Nginx, Varnish, Cherokee, thttpd, WEBrick, Yaws log escape sequence injection - codexon
http://packetstormsecurity.org/1001-exploits/log-inject.txt

======
moe
Fortunately he put the only correct response to this nonsense right in there -
saves me some typing. Quote from the varnish team:

This is not a security problem in Varnish or any other piece of software which
writes a logfile.

The real problem is the mistaken belief that you can cat(1) a random logfile
to your terminal safely.

This is not a new issue. I first remember the issue with xterm(1)'s
inadvisably implemented escape-sequences in a root-context, brought up
heatedly, in 1988, possibly late 1987, at Copenhagens University Computer
Science dept. (Diku.dk). Since then, nothing much have changed.

The wisdom of terminal-response-escapes in general have been questioned at
regular intervals, but still none of the major terminal emulation programs
have seen fit to discard these sequences, probably in a misguided attempt at
compatibility with no longer used 1970'es technology.

I admit that listing "found a security hole in all HTTP-related programs that
write logfiles" will look more impressive on a resume, but I think it is
misguided and a sign of trophy-hunting having overtaken common sense.

Instead of blaming any and all programs which writes logfiles, it would be
much more productive, from a security point of view, to get the terminal
emulation programs to stop doing stupid things, and thus fix this and other
security problems once and for all.

------
jws
Does anyone's VT100 emulator support the answerback function these days?

Terminal on OS X doesn't seem to.
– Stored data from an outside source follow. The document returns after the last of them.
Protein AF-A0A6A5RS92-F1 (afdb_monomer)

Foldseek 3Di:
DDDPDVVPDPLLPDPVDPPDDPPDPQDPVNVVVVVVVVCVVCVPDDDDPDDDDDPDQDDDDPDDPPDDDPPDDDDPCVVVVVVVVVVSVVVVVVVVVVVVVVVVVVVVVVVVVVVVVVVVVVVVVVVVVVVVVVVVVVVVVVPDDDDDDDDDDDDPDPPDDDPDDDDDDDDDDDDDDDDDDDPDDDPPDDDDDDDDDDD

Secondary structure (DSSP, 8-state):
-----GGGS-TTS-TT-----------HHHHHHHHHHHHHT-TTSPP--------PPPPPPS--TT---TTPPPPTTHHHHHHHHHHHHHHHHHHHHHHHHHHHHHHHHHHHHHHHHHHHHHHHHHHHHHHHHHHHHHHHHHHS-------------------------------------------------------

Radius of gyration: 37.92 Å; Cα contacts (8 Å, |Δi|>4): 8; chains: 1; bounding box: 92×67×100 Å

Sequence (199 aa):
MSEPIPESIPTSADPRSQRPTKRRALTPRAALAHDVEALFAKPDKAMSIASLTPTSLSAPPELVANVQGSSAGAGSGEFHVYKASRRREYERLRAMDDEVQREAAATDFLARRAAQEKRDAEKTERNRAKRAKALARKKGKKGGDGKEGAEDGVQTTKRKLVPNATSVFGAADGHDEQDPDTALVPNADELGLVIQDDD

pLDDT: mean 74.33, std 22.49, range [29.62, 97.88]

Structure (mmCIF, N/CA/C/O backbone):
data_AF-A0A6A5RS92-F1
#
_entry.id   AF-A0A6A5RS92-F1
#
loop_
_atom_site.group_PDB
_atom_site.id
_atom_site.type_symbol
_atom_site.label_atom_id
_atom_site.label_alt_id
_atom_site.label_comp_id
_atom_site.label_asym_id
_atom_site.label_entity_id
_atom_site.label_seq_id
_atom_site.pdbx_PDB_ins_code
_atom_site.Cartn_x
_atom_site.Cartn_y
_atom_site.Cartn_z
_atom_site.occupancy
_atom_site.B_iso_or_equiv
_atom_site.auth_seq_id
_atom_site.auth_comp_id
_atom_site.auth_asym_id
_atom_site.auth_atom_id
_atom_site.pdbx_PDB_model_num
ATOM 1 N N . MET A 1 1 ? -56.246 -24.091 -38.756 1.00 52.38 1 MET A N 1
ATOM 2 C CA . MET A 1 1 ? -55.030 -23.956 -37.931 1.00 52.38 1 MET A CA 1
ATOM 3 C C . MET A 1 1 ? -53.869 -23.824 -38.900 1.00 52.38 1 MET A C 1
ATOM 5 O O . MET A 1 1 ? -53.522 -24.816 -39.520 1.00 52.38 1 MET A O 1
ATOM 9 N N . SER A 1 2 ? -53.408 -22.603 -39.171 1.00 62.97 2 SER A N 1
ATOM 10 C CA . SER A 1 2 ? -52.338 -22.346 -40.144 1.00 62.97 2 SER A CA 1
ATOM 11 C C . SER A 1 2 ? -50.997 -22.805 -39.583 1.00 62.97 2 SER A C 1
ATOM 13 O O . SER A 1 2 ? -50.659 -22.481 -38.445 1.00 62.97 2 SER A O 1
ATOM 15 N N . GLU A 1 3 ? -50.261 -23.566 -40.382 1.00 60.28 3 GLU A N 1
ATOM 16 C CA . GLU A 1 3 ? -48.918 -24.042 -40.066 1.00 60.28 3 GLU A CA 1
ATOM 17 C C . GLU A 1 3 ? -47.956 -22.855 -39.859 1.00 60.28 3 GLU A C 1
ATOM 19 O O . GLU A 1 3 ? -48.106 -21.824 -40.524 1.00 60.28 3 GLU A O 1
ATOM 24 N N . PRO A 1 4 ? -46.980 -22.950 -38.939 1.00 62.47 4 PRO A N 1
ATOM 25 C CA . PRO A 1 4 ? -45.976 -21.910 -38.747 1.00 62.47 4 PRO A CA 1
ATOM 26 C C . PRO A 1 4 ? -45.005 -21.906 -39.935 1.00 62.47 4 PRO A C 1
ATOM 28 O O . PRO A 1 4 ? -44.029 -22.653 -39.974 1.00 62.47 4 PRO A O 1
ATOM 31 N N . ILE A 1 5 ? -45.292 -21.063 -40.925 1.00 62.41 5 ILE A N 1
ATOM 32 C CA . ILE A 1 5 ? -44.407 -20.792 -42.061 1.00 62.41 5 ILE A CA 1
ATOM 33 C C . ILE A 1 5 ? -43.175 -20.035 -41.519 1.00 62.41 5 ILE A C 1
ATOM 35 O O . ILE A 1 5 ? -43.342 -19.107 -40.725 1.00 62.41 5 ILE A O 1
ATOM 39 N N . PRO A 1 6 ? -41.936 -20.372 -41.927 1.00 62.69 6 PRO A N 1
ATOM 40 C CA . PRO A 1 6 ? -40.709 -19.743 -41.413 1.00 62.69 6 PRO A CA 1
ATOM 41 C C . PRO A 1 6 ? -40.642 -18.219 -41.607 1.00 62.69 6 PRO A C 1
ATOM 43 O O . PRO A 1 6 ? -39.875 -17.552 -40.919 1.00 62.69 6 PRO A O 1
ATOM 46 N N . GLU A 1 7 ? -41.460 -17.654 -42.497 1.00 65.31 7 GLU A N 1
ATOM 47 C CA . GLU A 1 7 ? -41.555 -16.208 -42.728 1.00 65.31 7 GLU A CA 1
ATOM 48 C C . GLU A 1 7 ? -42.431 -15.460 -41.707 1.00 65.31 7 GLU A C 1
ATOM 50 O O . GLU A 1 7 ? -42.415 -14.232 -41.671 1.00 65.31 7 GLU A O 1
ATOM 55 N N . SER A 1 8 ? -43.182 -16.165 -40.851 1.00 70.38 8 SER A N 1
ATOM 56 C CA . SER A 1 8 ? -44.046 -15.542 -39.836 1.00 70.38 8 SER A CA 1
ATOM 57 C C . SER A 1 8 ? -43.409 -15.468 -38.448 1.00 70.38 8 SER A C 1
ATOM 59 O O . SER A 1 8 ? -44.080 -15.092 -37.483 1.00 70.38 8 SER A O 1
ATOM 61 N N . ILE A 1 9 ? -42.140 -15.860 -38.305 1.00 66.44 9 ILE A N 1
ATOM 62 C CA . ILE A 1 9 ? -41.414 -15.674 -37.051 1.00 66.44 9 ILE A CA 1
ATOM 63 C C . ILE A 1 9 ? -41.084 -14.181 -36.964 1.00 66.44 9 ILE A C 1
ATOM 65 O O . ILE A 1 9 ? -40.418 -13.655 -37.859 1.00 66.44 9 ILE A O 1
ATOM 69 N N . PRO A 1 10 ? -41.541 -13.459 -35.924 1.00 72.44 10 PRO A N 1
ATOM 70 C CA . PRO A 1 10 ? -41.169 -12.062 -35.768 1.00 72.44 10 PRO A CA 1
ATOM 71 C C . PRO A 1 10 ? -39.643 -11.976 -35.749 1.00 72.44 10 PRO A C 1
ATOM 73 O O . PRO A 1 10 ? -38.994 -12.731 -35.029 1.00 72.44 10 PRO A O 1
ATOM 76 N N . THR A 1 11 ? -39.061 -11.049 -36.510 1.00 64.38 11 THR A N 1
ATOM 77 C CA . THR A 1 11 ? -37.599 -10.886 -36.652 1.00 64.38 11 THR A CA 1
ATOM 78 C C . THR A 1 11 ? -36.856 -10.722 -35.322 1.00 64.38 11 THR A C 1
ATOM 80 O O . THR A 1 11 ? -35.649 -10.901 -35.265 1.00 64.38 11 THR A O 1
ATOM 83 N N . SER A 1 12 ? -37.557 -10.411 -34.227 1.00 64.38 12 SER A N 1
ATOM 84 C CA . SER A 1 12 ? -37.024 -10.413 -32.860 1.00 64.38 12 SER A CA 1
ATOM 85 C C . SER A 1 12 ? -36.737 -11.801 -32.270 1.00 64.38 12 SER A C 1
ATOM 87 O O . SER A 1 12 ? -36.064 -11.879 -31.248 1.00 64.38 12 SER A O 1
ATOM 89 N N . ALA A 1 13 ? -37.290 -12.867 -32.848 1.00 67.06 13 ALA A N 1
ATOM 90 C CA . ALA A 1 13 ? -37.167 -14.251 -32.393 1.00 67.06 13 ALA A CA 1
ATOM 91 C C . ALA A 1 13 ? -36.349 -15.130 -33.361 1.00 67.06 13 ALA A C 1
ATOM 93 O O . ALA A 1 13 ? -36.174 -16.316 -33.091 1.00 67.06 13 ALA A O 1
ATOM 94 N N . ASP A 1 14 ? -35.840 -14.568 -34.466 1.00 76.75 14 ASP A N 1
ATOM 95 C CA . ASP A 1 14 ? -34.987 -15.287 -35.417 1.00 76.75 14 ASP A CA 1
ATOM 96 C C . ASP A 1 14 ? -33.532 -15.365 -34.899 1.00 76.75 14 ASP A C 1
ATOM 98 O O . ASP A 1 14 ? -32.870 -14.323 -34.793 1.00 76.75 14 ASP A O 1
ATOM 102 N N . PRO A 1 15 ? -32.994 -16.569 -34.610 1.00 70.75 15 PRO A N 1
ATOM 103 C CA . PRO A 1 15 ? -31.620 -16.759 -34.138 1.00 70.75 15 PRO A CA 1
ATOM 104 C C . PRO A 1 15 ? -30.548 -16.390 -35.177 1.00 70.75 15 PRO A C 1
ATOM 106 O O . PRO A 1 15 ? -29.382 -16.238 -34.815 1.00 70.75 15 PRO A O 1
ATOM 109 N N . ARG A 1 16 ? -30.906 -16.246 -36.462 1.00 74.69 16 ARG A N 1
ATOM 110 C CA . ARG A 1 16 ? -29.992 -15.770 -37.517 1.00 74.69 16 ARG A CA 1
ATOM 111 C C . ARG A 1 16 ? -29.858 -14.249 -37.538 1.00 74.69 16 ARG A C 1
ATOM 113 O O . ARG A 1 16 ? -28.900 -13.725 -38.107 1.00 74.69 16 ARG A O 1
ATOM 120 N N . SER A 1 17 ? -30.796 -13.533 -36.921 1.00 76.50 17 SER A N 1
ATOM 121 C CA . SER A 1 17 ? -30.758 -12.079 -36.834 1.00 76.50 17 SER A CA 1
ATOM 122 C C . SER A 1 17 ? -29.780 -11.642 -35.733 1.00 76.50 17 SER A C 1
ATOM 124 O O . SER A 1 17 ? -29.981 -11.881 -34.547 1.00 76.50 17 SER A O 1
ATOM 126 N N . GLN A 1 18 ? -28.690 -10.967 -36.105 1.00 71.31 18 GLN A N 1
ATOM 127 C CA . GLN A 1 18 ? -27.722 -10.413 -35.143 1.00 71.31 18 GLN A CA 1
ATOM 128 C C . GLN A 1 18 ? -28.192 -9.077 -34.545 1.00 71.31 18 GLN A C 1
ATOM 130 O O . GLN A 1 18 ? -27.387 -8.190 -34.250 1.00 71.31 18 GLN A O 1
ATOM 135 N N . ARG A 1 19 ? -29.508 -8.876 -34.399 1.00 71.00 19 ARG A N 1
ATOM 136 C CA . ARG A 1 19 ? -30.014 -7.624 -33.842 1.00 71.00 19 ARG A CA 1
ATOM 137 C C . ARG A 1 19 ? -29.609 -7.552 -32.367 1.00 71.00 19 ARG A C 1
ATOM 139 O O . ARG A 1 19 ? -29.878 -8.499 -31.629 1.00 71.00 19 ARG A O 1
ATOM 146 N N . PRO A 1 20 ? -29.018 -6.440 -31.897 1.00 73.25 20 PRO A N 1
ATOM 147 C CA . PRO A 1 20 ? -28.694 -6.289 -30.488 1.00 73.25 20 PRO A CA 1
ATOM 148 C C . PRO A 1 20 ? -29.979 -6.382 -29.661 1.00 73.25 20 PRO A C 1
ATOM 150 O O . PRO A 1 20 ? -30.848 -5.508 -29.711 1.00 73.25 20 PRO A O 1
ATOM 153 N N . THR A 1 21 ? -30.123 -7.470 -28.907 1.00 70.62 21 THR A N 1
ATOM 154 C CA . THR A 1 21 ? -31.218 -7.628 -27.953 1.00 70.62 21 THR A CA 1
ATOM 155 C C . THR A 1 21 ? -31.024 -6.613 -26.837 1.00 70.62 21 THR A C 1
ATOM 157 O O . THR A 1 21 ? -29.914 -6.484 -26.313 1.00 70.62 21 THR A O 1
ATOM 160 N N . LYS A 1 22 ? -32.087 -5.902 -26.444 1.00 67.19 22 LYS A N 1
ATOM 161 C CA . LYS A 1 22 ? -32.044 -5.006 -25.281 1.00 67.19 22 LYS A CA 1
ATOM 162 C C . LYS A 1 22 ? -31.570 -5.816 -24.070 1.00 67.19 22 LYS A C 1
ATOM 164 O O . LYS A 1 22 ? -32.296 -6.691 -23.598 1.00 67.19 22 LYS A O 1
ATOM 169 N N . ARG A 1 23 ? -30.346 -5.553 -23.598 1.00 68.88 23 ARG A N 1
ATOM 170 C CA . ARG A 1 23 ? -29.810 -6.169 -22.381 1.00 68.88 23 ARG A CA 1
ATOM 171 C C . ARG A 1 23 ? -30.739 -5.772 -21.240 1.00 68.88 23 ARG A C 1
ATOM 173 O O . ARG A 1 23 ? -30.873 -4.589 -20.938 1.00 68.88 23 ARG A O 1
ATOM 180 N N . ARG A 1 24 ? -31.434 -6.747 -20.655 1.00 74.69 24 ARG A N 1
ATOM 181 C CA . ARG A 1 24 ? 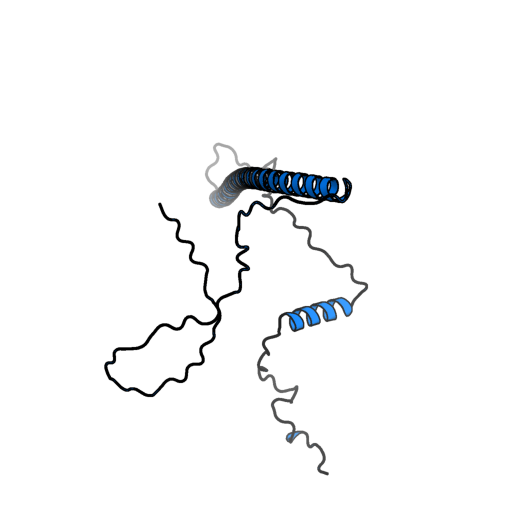-32.215 -6.511 -19.438 1.00 74.69 24 ARG A CA 1
ATOM 182 C C . ARG A 1 24 ? -31.221 -6.128 -18.342 1.00 74.69 24 ARG A C 1
ATOM 184 O O . ARG A 1 24 ? -30.177 -6.764 -18.240 1.00 74.69 24 ARG A O 1
ATOM 191 N N . ALA A 1 25 ? -31.516 -5.098 -17.555 1.00 69.06 25 ALA A N 1
ATOM 192 C CA . ALA A 1 25 ? -30.736 -4.825 -16.355 1.00 69.06 25 ALA A CA 1
ATOM 193 C C . ALA A 1 25 ? -30.949 -6.008 -15.400 1.00 69.06 25 ALA A C 1
ATOM 195 O O . ALA A 1 25 ? -32.045 -6.182 -14.864 1.00 69.06 25 ALA A O 1
ATOM 196 N N . LEU A 1 26 ? -29.951 -6.889 -15.277 1.00 77.38 26 LEU A N 1
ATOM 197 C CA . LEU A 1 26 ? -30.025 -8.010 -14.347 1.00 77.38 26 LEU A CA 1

I think I remember in the dark ages there
were some that let you set the answerback message remotely, but I suspect
people figured out that was a bad idea.

Ah, but who among us didn't embed a CTRL-E in our "you are about to be idle
killed" messages and set our answerback messages to "".

------
angelbob
So... Their problem is that log files don't filter out VT100 escape sequences
by default?

This is not a terribly serious bug...